WHAT NEEDS TO BE DONE:
Beneath this line are the data; copy exactly the part of them that opens with the line containing "ATOM 297 N N" and closes with the line containing "ATOM 301 O O", and only that part.

(Records from a dataset)
================================
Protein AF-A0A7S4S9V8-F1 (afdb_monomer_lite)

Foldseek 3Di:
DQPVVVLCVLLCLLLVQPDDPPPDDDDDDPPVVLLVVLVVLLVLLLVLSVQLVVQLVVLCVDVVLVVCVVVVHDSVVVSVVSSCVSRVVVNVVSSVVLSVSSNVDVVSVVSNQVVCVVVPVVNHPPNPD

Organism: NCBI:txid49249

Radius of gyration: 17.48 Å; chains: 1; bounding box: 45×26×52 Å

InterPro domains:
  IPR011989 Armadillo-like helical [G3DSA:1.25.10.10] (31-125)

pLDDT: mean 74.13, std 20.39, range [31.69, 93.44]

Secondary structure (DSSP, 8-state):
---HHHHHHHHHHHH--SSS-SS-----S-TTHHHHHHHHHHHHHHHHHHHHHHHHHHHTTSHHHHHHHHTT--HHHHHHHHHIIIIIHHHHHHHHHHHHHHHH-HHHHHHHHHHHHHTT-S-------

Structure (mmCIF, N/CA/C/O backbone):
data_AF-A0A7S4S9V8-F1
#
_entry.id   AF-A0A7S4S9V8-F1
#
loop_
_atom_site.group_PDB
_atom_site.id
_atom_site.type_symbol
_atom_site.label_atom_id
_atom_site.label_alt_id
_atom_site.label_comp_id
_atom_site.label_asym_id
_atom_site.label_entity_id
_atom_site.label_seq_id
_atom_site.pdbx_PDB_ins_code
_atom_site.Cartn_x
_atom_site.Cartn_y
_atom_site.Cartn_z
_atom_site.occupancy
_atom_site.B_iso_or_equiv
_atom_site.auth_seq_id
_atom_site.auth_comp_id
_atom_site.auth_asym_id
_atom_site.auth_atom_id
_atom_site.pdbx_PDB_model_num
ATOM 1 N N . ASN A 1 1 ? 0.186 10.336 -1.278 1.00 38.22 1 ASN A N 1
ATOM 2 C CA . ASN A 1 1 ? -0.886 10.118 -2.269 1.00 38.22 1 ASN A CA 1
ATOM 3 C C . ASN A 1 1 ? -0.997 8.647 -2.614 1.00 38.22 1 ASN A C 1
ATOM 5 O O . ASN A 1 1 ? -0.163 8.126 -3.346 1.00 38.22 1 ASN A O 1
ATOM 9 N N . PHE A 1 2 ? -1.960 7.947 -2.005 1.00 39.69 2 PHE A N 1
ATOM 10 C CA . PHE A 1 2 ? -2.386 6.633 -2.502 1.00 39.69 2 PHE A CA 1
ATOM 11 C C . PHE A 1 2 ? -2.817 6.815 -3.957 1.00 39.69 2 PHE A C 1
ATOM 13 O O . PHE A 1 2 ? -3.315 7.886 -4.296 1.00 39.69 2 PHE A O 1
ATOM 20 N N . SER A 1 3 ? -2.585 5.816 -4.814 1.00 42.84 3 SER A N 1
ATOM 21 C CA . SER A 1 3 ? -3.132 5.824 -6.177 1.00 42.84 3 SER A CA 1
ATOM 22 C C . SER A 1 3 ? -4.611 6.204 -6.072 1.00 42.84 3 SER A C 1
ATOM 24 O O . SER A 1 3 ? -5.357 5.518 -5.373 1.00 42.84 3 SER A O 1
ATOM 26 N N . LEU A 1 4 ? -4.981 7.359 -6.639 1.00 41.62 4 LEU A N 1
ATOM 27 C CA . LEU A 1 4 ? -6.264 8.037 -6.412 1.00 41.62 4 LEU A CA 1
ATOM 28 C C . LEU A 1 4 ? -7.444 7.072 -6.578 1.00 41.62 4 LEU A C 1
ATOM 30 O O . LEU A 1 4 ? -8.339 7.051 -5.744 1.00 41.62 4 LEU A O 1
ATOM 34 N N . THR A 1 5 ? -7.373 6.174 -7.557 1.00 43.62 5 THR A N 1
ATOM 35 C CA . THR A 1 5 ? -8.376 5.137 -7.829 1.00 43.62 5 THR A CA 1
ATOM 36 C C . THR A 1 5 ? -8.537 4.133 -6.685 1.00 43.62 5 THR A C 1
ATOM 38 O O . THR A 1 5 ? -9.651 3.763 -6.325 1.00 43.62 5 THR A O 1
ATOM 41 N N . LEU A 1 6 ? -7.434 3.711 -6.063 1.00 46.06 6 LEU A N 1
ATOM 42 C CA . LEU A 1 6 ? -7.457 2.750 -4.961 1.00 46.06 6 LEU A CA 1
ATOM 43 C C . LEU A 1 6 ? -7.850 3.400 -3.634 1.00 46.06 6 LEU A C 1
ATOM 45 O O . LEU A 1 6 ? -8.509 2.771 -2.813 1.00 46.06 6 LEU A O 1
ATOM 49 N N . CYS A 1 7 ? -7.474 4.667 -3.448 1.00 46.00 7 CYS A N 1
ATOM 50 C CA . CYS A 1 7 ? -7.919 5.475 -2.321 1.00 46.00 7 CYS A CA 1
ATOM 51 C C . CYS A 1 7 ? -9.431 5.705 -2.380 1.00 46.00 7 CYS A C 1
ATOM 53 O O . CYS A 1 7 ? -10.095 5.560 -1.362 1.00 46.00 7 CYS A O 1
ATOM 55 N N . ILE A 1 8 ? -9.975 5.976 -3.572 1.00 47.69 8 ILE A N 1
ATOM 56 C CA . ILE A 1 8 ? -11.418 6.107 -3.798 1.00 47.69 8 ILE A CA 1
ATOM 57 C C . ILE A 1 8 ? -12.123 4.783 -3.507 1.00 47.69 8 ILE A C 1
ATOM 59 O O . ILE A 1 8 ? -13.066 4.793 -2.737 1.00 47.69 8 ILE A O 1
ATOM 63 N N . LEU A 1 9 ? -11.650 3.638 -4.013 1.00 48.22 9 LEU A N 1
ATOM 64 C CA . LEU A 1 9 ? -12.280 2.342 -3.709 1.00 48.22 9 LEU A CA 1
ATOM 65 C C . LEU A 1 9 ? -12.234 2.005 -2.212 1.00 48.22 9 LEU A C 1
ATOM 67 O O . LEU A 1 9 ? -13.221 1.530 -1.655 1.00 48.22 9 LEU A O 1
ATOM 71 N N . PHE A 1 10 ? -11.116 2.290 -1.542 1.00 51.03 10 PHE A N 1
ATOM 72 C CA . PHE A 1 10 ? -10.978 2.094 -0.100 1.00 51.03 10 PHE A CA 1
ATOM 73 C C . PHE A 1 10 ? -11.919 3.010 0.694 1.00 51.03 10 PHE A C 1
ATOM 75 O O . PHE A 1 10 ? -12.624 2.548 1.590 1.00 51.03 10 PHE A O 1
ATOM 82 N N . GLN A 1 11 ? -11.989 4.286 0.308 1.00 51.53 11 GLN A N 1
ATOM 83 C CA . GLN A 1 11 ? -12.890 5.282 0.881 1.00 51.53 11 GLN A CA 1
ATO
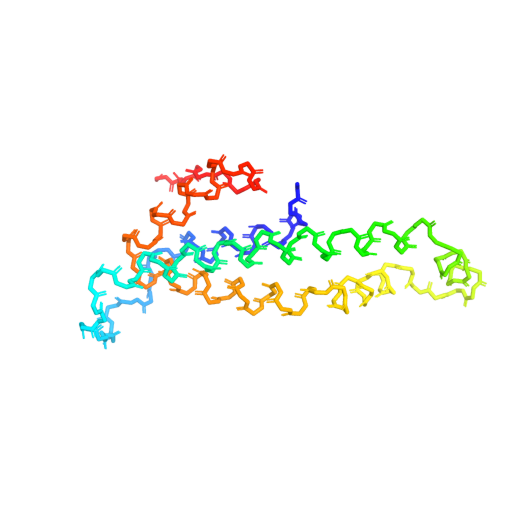M 84 C C . GLN A 1 11 ? -14.357 4.914 0.630 1.00 51.53 11 GLN A C 1
ATOM 86 O O . GLN A 1 11 ? -15.171 4.993 1.542 1.00 51.53 11 GLN A O 1
ATOM 91 N N . SER A 1 12 ? -14.700 4.449 -0.573 1.00 47.56 12 SER A N 1
ATOM 92 C CA . SER A 1 12 ? -16.048 4.023 -0.955 1.00 47.56 12 SER A CA 1
ATOM 93 C C . SER A 1 12 ? -16.503 2.791 -0.181 1.00 47.56 12 SER A C 1
ATOM 95 O O . SER A 1 12 ? -17.648 2.755 0.250 1.00 47.56 12 SER A O 1
ATOM 97 N N . VAL A 1 13 ? -15.625 1.805 0.046 1.00 54.06 13 VAL A N 1
ATOM 98 C CA . VAL A 1 13 ? -15.953 0.611 0.847 1.00 54.06 13 VAL A CA 1
ATOM 99 C C . VAL A 1 13 ? -16.124 0.970 2.323 1.00 54.06 13 VAL A C 1
ATOM 101 O O . VAL A 1 13 ? -17.056 0.490 2.960 1.00 54.06 13 VAL A O 1
ATOM 104 N N . ILE A 1 14 ? -15.277 1.850 2.863 1.00 53.41 14 ILE A N 1
ATOM 105 C CA . ILE A 1 14 ? -15.391 2.339 4.245 1.00 53.41 14 ILE A CA 1
ATOM 106 C C . ILE A 1 14 ? -16.653 3.198 4.447 1.00 53.41 14 ILE A C 1
ATOM 108 O O . ILE A 1 14 ? -17.294 3.107 5.497 1.00 53.41 14 ILE A O 1
ATOM 112 N N . ASN A 1 15 ? -17.025 3.999 3.446 1.00 49.28 15 ASN A N 1
ATOM 113 C CA . ASN A 1 15 ? -18.207 4.864 3.462 1.00 49.28 15 ASN A CA 1
ATOM 114 C C . ASN A 1 15 ? -19.513 4.142 3.100 1.00 49.28 15 ASN A C 1
ATOM 116 O O . ASN A 1 15 ? -20.581 4.737 3.241 1.00 49.28 15 ASN A O 1
ATOM 120 N N . LEU A 1 16 ? -19.476 2.874 2.669 1.00 53.31 16 LEU A N 1
ATOM 121 C CA . LEU A 1 16 ? -20.669 2.087 2.335 1.00 53.31 16 LEU A CA 1
ATOM 122 C C . LEU A 1 16 ? -21.401 1.631 3.613 1.00 53.31 16 LEU A C 1
ATOM 124 O O . LEU A 1 16 ? -21.509 0.448 3.932 1.00 53.31 16 LEU A O 1
ATOM 128 N N . ARG A 1 17 ? -21.889 2.591 4.399 1.00 52.03 17 ARG A N 1
ATOM 129 C CA . ARG A 1 17 ? -22.411 2.359 5.748 1.00 52.03 17 ARG A CA 1
ATOM 130 C C . ARG A 1 17 ? -23.881 1.941 5.821 1.00 52.03 17 ARG A C 1
ATOM 132 O O . ARG A 1 17 ? -24.368 1.765 6.931 1.00 52.03 17 ARG A O 1
ATOM 139 N N . HIS A 1 18 ? -24.602 1.771 4.708 1.00 46.03 18 HIS A N 1
ATOM 140 C CA . HIS A 1 18 ? -26.070 1.826 4.787 1.00 46.03 18 HIS A CA 1
ATOM 141 C C . HIS A 1 18 ? -26.915 0.643 4.302 1.00 46.03 18 HIS A C 1
ATOM 143 O O . HIS A 1 18 ? -28.128 0.758 4.418 1.00 46.03 18 HIS A O 1
ATOM 149 N N . HIS A 1 19 ? -26.376 -0.510 3.871 1.00 45.56 19 HIS A N 1
ATOM 150 C CA . HIS A 1 19 ? -27.294 -1.571 3.397 1.00 45.56 19 HIS A CA 1
ATOM 151 C C . HIS A 1 19 ? -27.012 -3.050 3.703 1.00 45.56 19 HIS A C 1
ATOM 153 O O . HIS A 1 19 ? -27.873 -3.860 3.374 1.00 45.56 19 HIS A O 1
ATOM 159 N N . ILE A 1 20 ? -25.895 -3.453 4.330 1.00 46.12 20 ILE A N 1
ATOM 160 C CA . ILE A 1 20 ? -25.503 -4.887 4.294 1.00 46.12 20 ILE A CA 1
ATOM 161 C C . ILE A 1 20 ? -25.381 -5.604 5.657 1.00 46.12 20 ILE A C 1
ATOM 163 O O . ILE A 1 20 ? -25.180 -6.813 5.672 1.00 46.12 20 ILE A O 1
ATOM 167 N N . LEU A 1 21 ? -25.549 -4.969 6.824 1.00 44.03 21 LEU A N 1
ATOM 168 C CA . LEU A 1 21 ? -25.227 -5.659 8.095 1.00 44.03 21 LEU A CA 1
ATOM 169 C C . LEU A 1 21 ? -26.266 -5.525 9.217 1.00 44.03 21 LEU A C 1
ATOM 171 O O . LEU A 1 21 ? -25.941 -5.149 10.338 1.00 44.03 21 LEU A O 1
ATOM 175 N N . THR A 1 22 ? -27.506 -5.937 8.947 1.00 43.16 22 THR A N 1
ATOM 176 C CA . THR A 1 22 ? -28.483 -6.318 9.991 1.00 43.16 22 THR A CA 1
ATOM 177 C C . THR A 1 22 ? -28.573 -7.835 10.229 1.00 43.16 22 THR A C 1
ATOM 179 O O . THR A 1 22 ? -29.394 -8.271 11.028 1.00 43.16 22 THR A O 1
ATOM 182 N N . GLY A 1 23 ? -27.740 -8.659 9.576 1.00 37.16 23 GLY A N 1
ATOM 183 C CA . GLY A 1 23 ? -27.961 -10.113 9.524 1.00 37.16 23 GLY A CA 1
ATOM 184 C C . GLY A 1 23 ? -27.088 -11.020 10.398 1.00 37.16 23 GLY A C 1
ATOM 185 O O . GLY A 1 23 ? -27.607 -11.992 10.932 1.00 37.16 23 GLY A O 1
ATOM 186 N N . CYS A 1 24 ? -25.786 -10.765 10.556 1.00 32.94 24 CYS A N 1
ATOM 187 C CA . CYS A 1 24 ? -24.884 -11.780 11.124 1.00 32.94 24 CYS A CA 1
ATOM 188 C C . CYS A 1 24 ? -23.834 -11.171 12.056 1.00 32.94 24 CYS A C 1
ATOM 190 O O . CYS A 1 24 ? -22.798 -10.668 11.630 1.00 32.94 24 CYS A O 1
ATOM 192 N N . LEU A 1 25 ? -24.119 -11.253 13.352 1.00 37.44 25 LEU A N 1
ATOM 193 C CA . LEU A 1 25 ? -23.160 -11.094 14.441 1.00 37.44 25 LEU A CA 1
ATOM 194 C C . LEU A 1 25 ? -22.148 -12.259 14.456 1.00 37.44 25 LEU A C 1
ATOM 196 O O . LEU A 1 25 ? -22.475 -13.369 14.037 1.00 37.44 25 LEU A O 1
ATOM 200 N N . PRO A 1 26 ? -20.948 -12.038 15.021 1.00 43.62 26 PRO A N 1
ATOM 201 C CA . PRO A 1 26 ? -20.807 -12.484 16.401 1.00 43.62 26 PRO A CA 1
ATOM 202 C C . PRO A 1 26 ? -20.249 -11.409 17.343 1.00 43.62 26 PRO A C 1
ATOM 204 O O . PRO A 1 26 ? -19.208 -10.792 17.120 1.00 43.62 26 PRO A O 1
ATOM 207 N N . ILE A 1 27 ? -20.972 -11.250 18.454 1.00 46.91 27 ILE A N 1
ATOM 208 C CA . ILE A 1 27 ? -20.495 -10.773 19.753 1.00 46.91 27 ILE A CA 1
ATOM 209 C C . ILE A 1 27 ? -19.327 -11.686 20.195 1.00 46.91 27 ILE A C 1
ATOM 211 O O . ILE A 1 27 ? -19.341 -12.875 19.891 1.00 46.91 27 ILE A O 1
ATOM 215 N N . LEU A 1 28 ? -18.376 -11.131 20.965 1.00 37.28 28 LEU A N 1
ATOM 216 C CA . LEU A 1 28 ? -17.234 -11.787 21.646 1.00 37.28 2
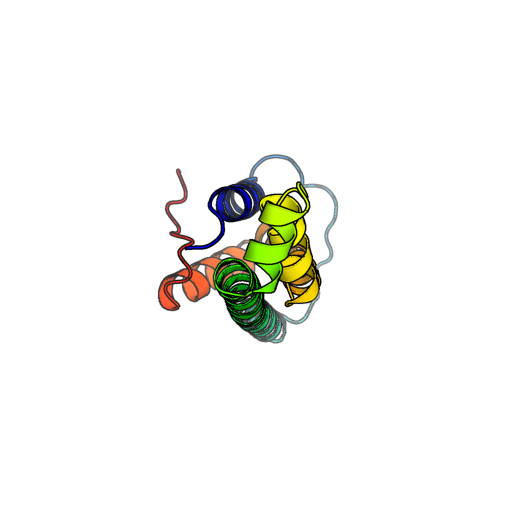8 LEU A CA 1
ATOM 217 C C . LEU A 1 28 ? -15.938 -12.009 20.832 1.00 37.28 28 LEU A C 1
ATOM 219 O O . LEU A 1 28 ? -15.391 -13.104 20.794 1.00 37.28 28 LEU A O 1
ATOM 223 N N . TYR A 1 29 ? -15.326 -10.934 20.324 1.00 42.25 29 TYR A N 1
ATOM 224 C CA . TYR A 1 29 ? -13.857 -10.855 20.308 1.00 42.25 29 TYR A CA 1
ATOM 225 C C . TYR A 1 29 ? -13.443 -9.769 21.306 1.00 42.25 29 TYR A C 1
ATOM 227 O O . TYR A 1 29 ? -13.736 -8.592 21.113 1.00 42.25 29 TYR A O 1
ATOM 235 N N . THR A 1 30 ? -12.879 -10.207 22.432 1.00 40.19 30 THR A N 1
ATOM 236 C CA . THR A 1 30 ? -12.195 -9.433 23.485 1.00 40.19 30 THR A CA 1
ATOM 237 C C . THR A 1 30 ? -11.958 -7.953 23.141 1.00 40.19 30 THR A C 1
ATOM 239 O O . THR A 1 30 ? -11.077 -7.613 22.355 1.00 40.19 30 THR A O 1
ATOM 242 N N . ARG A 1 31 ? -12.734 -7.057 23.776 1.00 48.59 31 ARG A N 1
ATOM 243 C CA . ARG A 1 31 ? -12.718 -5.591 23.561 1.00 48.59 31 ARG A CA 1
ATOM 244 C C . ARG A 1 31 ? -11.321 -4.945 23.597 1.00 48.59 31 ARG A C 1
ATOM 246 O O . ARG A 1 31 ? -11.160 -3.877 23.019 1.00 48.59 31 ARG A O 1
ATOM 253 N N . ILE A 1 32 ? -10.347 -5.567 24.264 1.00 47.56 32 ILE A N 1
ATOM 254 C CA . ILE A 1 32 ? -8.981 -5.051 24.449 1.00 47.56 32 ILE A CA 1
ATOM 255 C C . ILE A 1 32 ? -8.056 -5.439 23.276 1.00 47.56 32 ILE A C 1
ATOM 257 O O . ILE A 1 32 ? -7.266 -4.617 22.832 1.00 47.56 32 ILE A O 1
ATOM 261 N N . HIS A 1 33 ? -8.221 -6.622 22.671 1.00 55.41 33 HIS A N 1
ATOM 262 C CA . HIS A 1 33 ? -7.347 -7.087 21.578 1.00 55.41 33 HIS A CA 1
ATOM 263 C C . HIS A 1 33 ? -7.749 -6.583 20.186 1.00 55.41 33 HIS A C 1
ATOM 265 O O . HIS A 1 33 ? -7.051 -6.840 19.206 1.00 55.41 33 HIS A O 1
ATOM 271 N N . LEU A 1 34 ? -8.895 -5.910 20.055 1.00 69.94 34 LEU A N 1
ATOM 272 C CA . LEU A 1 34 ? -9.374 -5.441 18.755 1.00 69.94 34 LEU A CA 1
ATOM 273 C C . LEU A 1 34 ? -8.645 -4.168 18.295 1.00 69.94 34 LEU A C 1
ATOM 275 O O . LEU A 1 34 ? -8.349 -4.048 17.111 1.00 69.94 34 LEU A O 1
ATOM 279 N N . GLN A 1 35 ? -8.303 -3.261 19.218 1.00 76.38 35 GLN A N 1
ATOM 280 C CA . GLN A 1 35 ? -7.544 -2.045 18.894 1.00 76.38 35 GLN A CA 1
ATOM 281 C C . GLN A 1 35 ? -6.104 -2.366 18.494 1.00 76.38 35 GLN A C 1
ATOM 283 O O . GLN A 1 35 ? -5.683 -1.940 17.428 1.00 76.38 35 GLN A O 1
ATOM 288 N N . GLU A 1 36 ? -5.409 -3.225 19.245 1.00 84.38 36 GLU A N 1
ATOM 289 C CA . GLU A 1 36 ? -4.048 -3.676 18.906 1.00 84.38 36 GLU A CA 1
ATOM 290 C C . GLU A 1 36 ? -3.984 -4.321 17.509 1.00 84.38 36 GLU A C 1
ATOM 292 O O . GLU A 1 36 ? -3.042 -4.115 16.742 1.00 84.38 36 GLU A O 1
ATOM 297 N N . LYS A 1 37 ? -5.023 -5.083 17.139 1.00 84.88 37 LYS A N 1
ATOM 298 C CA . LYS A 1 37 ? -5.152 -5.661 15.795 1.00 84.88 37 LYS A CA 1
ATOM 299 C C . LYS A 1 37 ? -5.404 -4.593 14.733 1.00 84.88 37 LYS A C 1
ATOM 301 O O . LYS A 1 37 ? -4.801 -4.673 13.667 1.00 84.88 37 LYS A O 1
ATOM 306 N N . CYS A 1 38 ? -6.259 -3.604 15.004 1.00 85.69 38 CYS A N 1
ATOM 307 C CA . CYS A 1 38 ? -6.455 -2.461 14.110 1.00 85.69 38 CYS A CA 1
ATOM 308 C C . CYS A 1 38 ? -5.152 -1.675 13.921 1.00 85.69 38 CYS A C 1
ATOM 310 O O . CYS A 1 38 ? -4.784 -1.405 12.783 1.00 85.69 38 CYS A O 1
ATOM 312 N N . ASP A 1 39 ? -4.414 -1.394 14.995 1.00 90.19 39 ASP A N 1
ATOM 313 C CA . ASP A 1 39 ? -3.111 -0.723 14.944 1.00 90.19 39 ASP A CA 1
ATOM 314 C C . ASP A 1 39 ? -2.123 -1.497 14.080 1.00 90.19 39 ASP A C 1
ATOM 316 O O . ASP A 1 39 ? -1.459 -0.925 13.211 1.00 90.19 39 ASP A O 1
ATOM 320 N N . ARG A 1 40 ? -2.087 -2.824 14.248 1.00 90.69 40 ARG A N 1
ATOM 321 C CA . ARG A 1 40 ? -1.242 -3.685 13.427 1.00 90.69 40 ARG A CA 1
ATOM 322 C C . ARG A 1 40 ? -1.648 -3.667 11.954 1.00 90.69 40 ARG A C 1
ATOM 324 O O . ARG A 1 40 ? -0.777 -3.640 11.086 1.00 90.69 40 ARG A O 1
ATOM 331 N N . LEU A 1 41 ? -2.947 -3.676 11.657 1.00 89.00 41 LEU A N 1
ATOM 332 C CA . LEU A 1 41 ? -3.457 -3.565 10.288 1.00 89.00 41 LEU A CA 1
ATOM 333 C C . LEU A 1 41 ? -3.076 -2.222 9.653 1.00 89.00 41 LEU A C 1
ATOM 335 O O . LEU A 1 41 ? -2.616 -2.202 8.514 1.00 89.00 41 LEU A O 1
ATOM 339 N N . ILE A 1 42 ? -3.189 -1.120 10.395 1.00 88.88 42 ILE A N 1
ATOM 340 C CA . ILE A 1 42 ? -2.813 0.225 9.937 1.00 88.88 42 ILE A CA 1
================================
TASK OUTPUT:
ATOM 297 N N . LYS A 1 37 ? -5.023 -5.083 17.139 1.00 84.88 37 LYS A N 1
ATOM 298 C CA . LYS A 1 37 ? -5.152 -5.661 15.795 1.00 84.88 37 LYS A CA 1
ATOM 299 C C . LYS A 1 37 ? -5.404 -4.593 14.733 1.00 84.88 37 LYS A C 1
ATOM 301 O O . LYS A 1 37 ? -4.801 -4.673 13.667 1.00 84.88 37 LYS A O 1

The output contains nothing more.